** Exercise goal **
Reproduce the records below exactly, but only between the lines holding "ATOM 57 C C" and "ATOM 66 N N", inclusive.

-------- Input data

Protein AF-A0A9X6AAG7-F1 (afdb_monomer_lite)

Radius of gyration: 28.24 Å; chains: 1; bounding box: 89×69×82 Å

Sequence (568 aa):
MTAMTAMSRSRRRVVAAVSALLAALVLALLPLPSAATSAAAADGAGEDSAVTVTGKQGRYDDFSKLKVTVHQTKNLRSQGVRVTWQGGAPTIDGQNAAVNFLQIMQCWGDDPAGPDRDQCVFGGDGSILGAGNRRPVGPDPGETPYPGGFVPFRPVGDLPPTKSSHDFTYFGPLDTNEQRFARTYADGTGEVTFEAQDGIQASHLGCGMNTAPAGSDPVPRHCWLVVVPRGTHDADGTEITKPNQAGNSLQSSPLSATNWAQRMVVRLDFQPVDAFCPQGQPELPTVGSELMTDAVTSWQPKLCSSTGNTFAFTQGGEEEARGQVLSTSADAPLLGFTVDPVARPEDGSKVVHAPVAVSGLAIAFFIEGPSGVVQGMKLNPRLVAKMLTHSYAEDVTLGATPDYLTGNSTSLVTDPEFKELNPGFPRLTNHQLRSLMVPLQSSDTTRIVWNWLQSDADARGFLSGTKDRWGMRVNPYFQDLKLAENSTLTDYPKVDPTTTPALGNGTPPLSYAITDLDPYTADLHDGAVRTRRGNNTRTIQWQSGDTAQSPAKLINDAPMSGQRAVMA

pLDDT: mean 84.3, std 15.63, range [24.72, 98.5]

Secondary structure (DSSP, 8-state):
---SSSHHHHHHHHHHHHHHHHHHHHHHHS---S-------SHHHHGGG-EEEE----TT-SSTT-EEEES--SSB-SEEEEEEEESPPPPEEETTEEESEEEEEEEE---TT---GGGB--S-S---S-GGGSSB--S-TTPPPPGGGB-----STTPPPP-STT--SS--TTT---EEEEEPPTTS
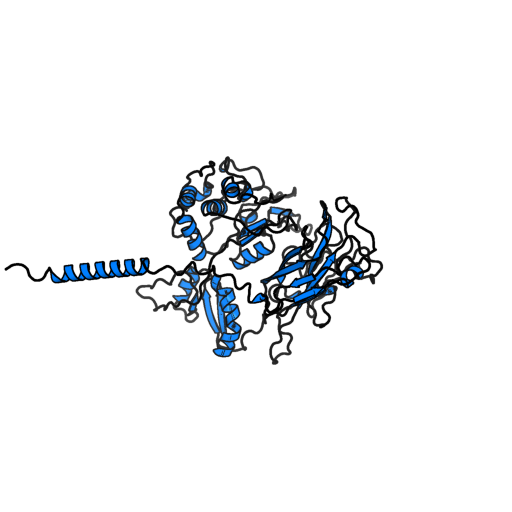-EEEEEEE--TTT-TTT-TT-B-SPTTSPP-BPPEEEEEEEE-SB-TT--B-S-TTSTT-S--S-TTSHHHHTT-EEEEE-BPP-S--S-TTPPEEEEEE-GGGHHHHHHHHHHHHHHHS-EEEEEE--HHHHHHHHT--STTS-SEEE-SS--PPPTTS--PPP-----------EEEEETTEE-------HHHHHHHHTT-SHHHH-SSSPPGGGTTS-SSGGG-HHHHHHSTT-----S----SPP-BSS--HHHHHHHHHHHH-HHHHHHHTT---TTS----GGGGGGTTTT-TT--S--------EEPBS--SS--EE-HHHHSPPBSSHHHHHHHHHHT----EEEEE--SSTTSPPEEEE-PPPTT--EEE-

Foldseek 3Di:
DDDDPPPPVVVVVVVVVVVVVVVVVVVVPPPDPDPDDPPDDPLVVQQVAKDKDFWDCAPVRQTRQKIKIFRHFAQDAQFWIKIKIFDWAFWDDAPQAIFGFKKKWKFADPDPVADALLRTQFLQAVDPRAQQRWQQFFDAPPFDADDVRGRWRQFPDDDDTADDRPRCVQHHLPQGQIDRGQGQFNNRMGMAGGGDHACVSRVSRNALEFPDPPPDDGDGGKIKIKMQTGHQAENNGDGQPDRHDPPSHHNGYCNHPSRVVRMDIDIHHHHHPPDLADPPFAEQEEEEAPQCPVVCSVCQSVCRVPVSYGYHYDYAAHVVQLVQCQDPDPPGHVYYDAPDDNDDDPPTDDDDDDDDDDDDDDKFAWFFAPRGTDPDFDDDLQLLLCLLLVLAQCLWDPDDRDPLSPQGHNALVRDPVRCVRDPPDGDAPPDDEHGAAAAAHFHPNQLVSLVRLLVDPQSLCQLCQHAHPSGGHGRPQSNVVNSNPDSPDRGRDPRDADWAWAADDDPPTDIDGSCLSQNHANHVVSQVVCRSLLHSFHFRHWDDAPDPPGHIGTGGDRDDPSRRIYID

Structure (mmCIF, N/CA/C/O backbone):
data_AF-A0A9X6AAG7-F1
#
_entry.id   AF-A0A9X6AAG7-F1
#
loop_
_atom_site.group_PDB
_atom_site.id
_atom_site.type_symbol
_atom_site.label_atom_id
_atom_site.label_alt_id
_atom_site.label_comp_id
_atom_site.label_asym_id
_atom_site.label_entity_id
_atom_site.label_seq_id
_atom_site.pdbx_PDB_ins_code
_atom_site.Cartn_x
_atom_site.Cartn_y
_atom_site.Cartn_z
_atom_site.occupancy
_atom_site.B_iso_or_equiv
_atom_site.auth_seq_id
_atom_site.auth_comp_id
_atom_site.auth_asym_id
_atom_site.auth_atom_id
_atom_site.pdbx_PDB_model_num
ATOM 1 N N . MET A 1 1 ? -55.058 -34.353 52.651 1.00 44.59 1 MET A N 1
ATOM 2 C CA . MET A 1 1 ? -55.128 -34.570 51.191 1.00 44.59 1 MET A CA 1
ATOM 3 C C . MET A 1 1 ? -54.709 -33.262 50.517 1.00 44.59 1 MET A C 1
ATOM 5 O O . MET A 1 1 ? -55.557 -32.519 50.057 1.00 44.59 1 MET A O 1
ATOM 9 N N . THR A 1 2 ? -53.498 -32.725 50.669 1.00 39.97 2 THR A N 1
ATOM 10 C CA . THR A 1 2 ? -52.137 -33.214 50.361 1.00 39.97 2 THR A CA 1
ATOM 11 C C . THR A 1 2 ? -51.907 -33.636 48.908 1.00 39.97 2 THR A C 1
ATOM 13 O O . THR A 1 2 ? -52.276 -34.728 48.501 1.00 39.97 2 THR A O 1
ATOM 16 N N . ALA A 1 3 ? -51.207 -32.742 48.201 1.00 41.28 3 ALA A N 1
ATOM 17 C CA . ALA A 1 3 ? -50.007 -33.028 47.417 1.00 41.28 3 ALA A CA 1
ATOM 18 C C . ALA A 1 3 ? -50.132 -34.030 46.257 1.00 41.28 3 ALA A C 1
ATOM 20 O O . ALA A 1 3 ? -49.750 -35.185 46.394 1.00 41.28 3 ALA A O 1
ATOM 21 N N . MET A 1 4 ? -50.531 -33.560 45.068 1.00 39.59 4 MET A N 1
ATOM 22 C CA . MET A 1 4 ? -50.259 -34.321 43.834 1.00 39.59 4 MET A CA 1
ATOM 23 C C . MET A 1 4 ? -49.876 -33.501 42.588 1.00 39.59 4 MET A C 1
ATOM 25 O O . MET A 1 4 ? -49.421 -34.080 41.609 1.00 39.59 4 MET A O 1
ATOM 29 N N . THR A 1 5 ? -49.935 -32.165 42.599 1.00 46.31 5 THR A N 1
ATOM 30 C CA . THR A 1 5 ? -49.765 -31.368 41.360 1.00 46.31 5 THR A CA 1
ATOM 31 C C . THR A 1 5 ? -48.418 -30.650 41.191 1.00 46.31 5 THR A C 1
ATOM 33 O O . THR A 1 5 ? -48.115 -30.190 40.091 1.00 46.31 5 THR A O 1
ATOM 36 N N . ALA A 1 6 ? -47.552 -30.602 42.210 1.00 41.69 6 ALA A N 1
ATOM 37 C CA . ALA A 1 6 ? -46.264 -29.890 42.129 1.00 41.69 6 ALA A CA 1
ATOM 38 C C . ALA A 1 6 ? -45.078 -30.742 41.612 1.00 41.69 6 ALA A C 1
ATOM 40 O O . ALA A 1 6 ? -44.108 -30.194 41.086 1.00 41.69 6 ALA A O 1
ATOM 41 N N . MET A 1 7 ? -45.146 -32.079 41.683 1.00 40.66 7 MET A N 1
ATOM 42 C CA . MET A 1 7 ? -44.021 -32.966 41.311 1.00 40.66 7 MET A CA 1
ATOM 43 C C . MET A 1 7 ? -43.797 -33.126 39.794 1.00 40.66 7 MET A C 1
ATOM 45 O O . MET A 1 7 ? -42.714 -33.536 39.378 1.00 40.66 7 MET A O 1
ATOM 49 N N . SER A 1 8 ? -44.771 -32.765 38.951 1.00 48.88 8 SER A N 1
ATOM 50 C CA . SER A 1 8 ? -44.699 -32.958 37.488 1.00 48.88 8 SER A CA 1
ATOM 51 C C . SER A 1 8 ? -43.855 -31.893 36.760 1.00 48.88 8 SER A C 1
ATOM 53 O O . SER A 1 8 ? -43.093 -32.211 35.845 1.00 48.88 8 SER A O 1
ATOM 55 N N . ARG A 1 9 ? -43.904 -30.623 37.197 1.00 46.62 9 ARG A N 1
ATOM 56 C CA . ARG A 1 9 ? -43.145 -29.521 36.564 1.00 46.62 9 ARG A CA 1
ATOM 57 C C . ARG A 1 9 ? -41.658 -29.514 36.928 1.00 46.62 9 ARG A C 1
ATOM 59 O O . ARG A 1 9 ? -40.836 -29.180 36.080 1.00 46.62 9 ARG A O 1
ATOM 66 N N . SER A 1 10 ? -41.313 -29.921 38.152 1.00 48.75 10 SER A N 1
ATOM 67 C CA . SER A 1 10 ? -39.919 -30.035 38.608 1.00 48.75 10 SER A CA 1
ATOM 68 C C . SER A 1 10 ? -39.164 -31.123 37.833 1.00 48.75 10 SER A C 1
ATOM 70 O O . SER A 1 10 ? -38.105 -30.856 37.268 1.00 48.75 10 SER A O 1
ATOM 72 N N . ARG A 1 11 ? -39.769 -32.310 37.662 1.00 48.97 11 ARG A N 1
ATOM 73 C CA . ARG A 1 11 ? -39.164 -33.404 36.883 1.00 48.97 11 ARG A CA 1
ATOM 74 C C . ARG A 1 11 ? -38.938 -33.044 35.413 1.00 48.97 11 ARG A C 1
ATOM 76 O O . ARG A 1 11 ? -37.902 -33.406 34.874 1.00 48.97 11 ARG A O 1
ATOM 83 N N . ARG A 1 12 ? -39.834 -32.282 34.771 1.00 50.38 12 ARG A N 1
ATOM 84 C CA . ARG A 1 12 ? -39.638 -31.837 33.374 1.00 50.38 12 ARG A CA 1
ATOM 85 C C . ARG A 1 12 ? -38.490 -30.834 33.209 1.00 50.38 12 ARG A C 1
ATOM 87 O O . ARG A 1 12 ? -37.790 -30.899 32.207 1.00 50.38 12 ARG A O 1
ATOM 94 N N . ARG A 1 13 ? -38.264 -29.947 34.185 1.00 52.53 13 ARG A N 1
ATOM 95 C CA . ARG A 1 13 ? -37.140 -28.990 34.158 1.00 52.53 13 ARG A CA 1
ATOM 96 C C . ARG A 1 13 ? -35.797 -29.662 34.438 1.00 52.53 13 ARG A C 1
ATOM 98 O O . ARG A 1 13 ? -34.821 -29.332 33.779 1.00 52.53 13 ARG A O 1
ATOM 105 N N . VAL A 1 14 ? -35.765 -30.636 35.349 1.00 58.09 14 VAL A N 1
ATOM 106 C CA . VAL A 1 14 ? -34.554 -31.424 35.632 1.00 58.09 14 VAL A CA 1
ATOM 107 C C . VAL A 1 14 ? -34.195 -32.317 34.445 1.00 58.09 14 VAL A C 1
ATOM 109 O O . VAL A 1 14 ? -33.033 -32.367 34.068 1.00 58.09 14 VAL A O 1
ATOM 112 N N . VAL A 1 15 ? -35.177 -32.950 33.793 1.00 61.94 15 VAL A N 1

----------------

** Final answer **
ATOM 57 C C . ARG A 1 9 ? -41.658 -29.514 36.928 1.00 46.62 9 ARG A C 1
ATOM 59 O O . ARG A 1 9 ? -40.836 -29.180 36.080 1.00 46.62 9 ARG A O 1
ATOM 66 N N . SER A 1 10 ? -41.313 -29.921 38.152 1.00 48.75 10 SER A N 1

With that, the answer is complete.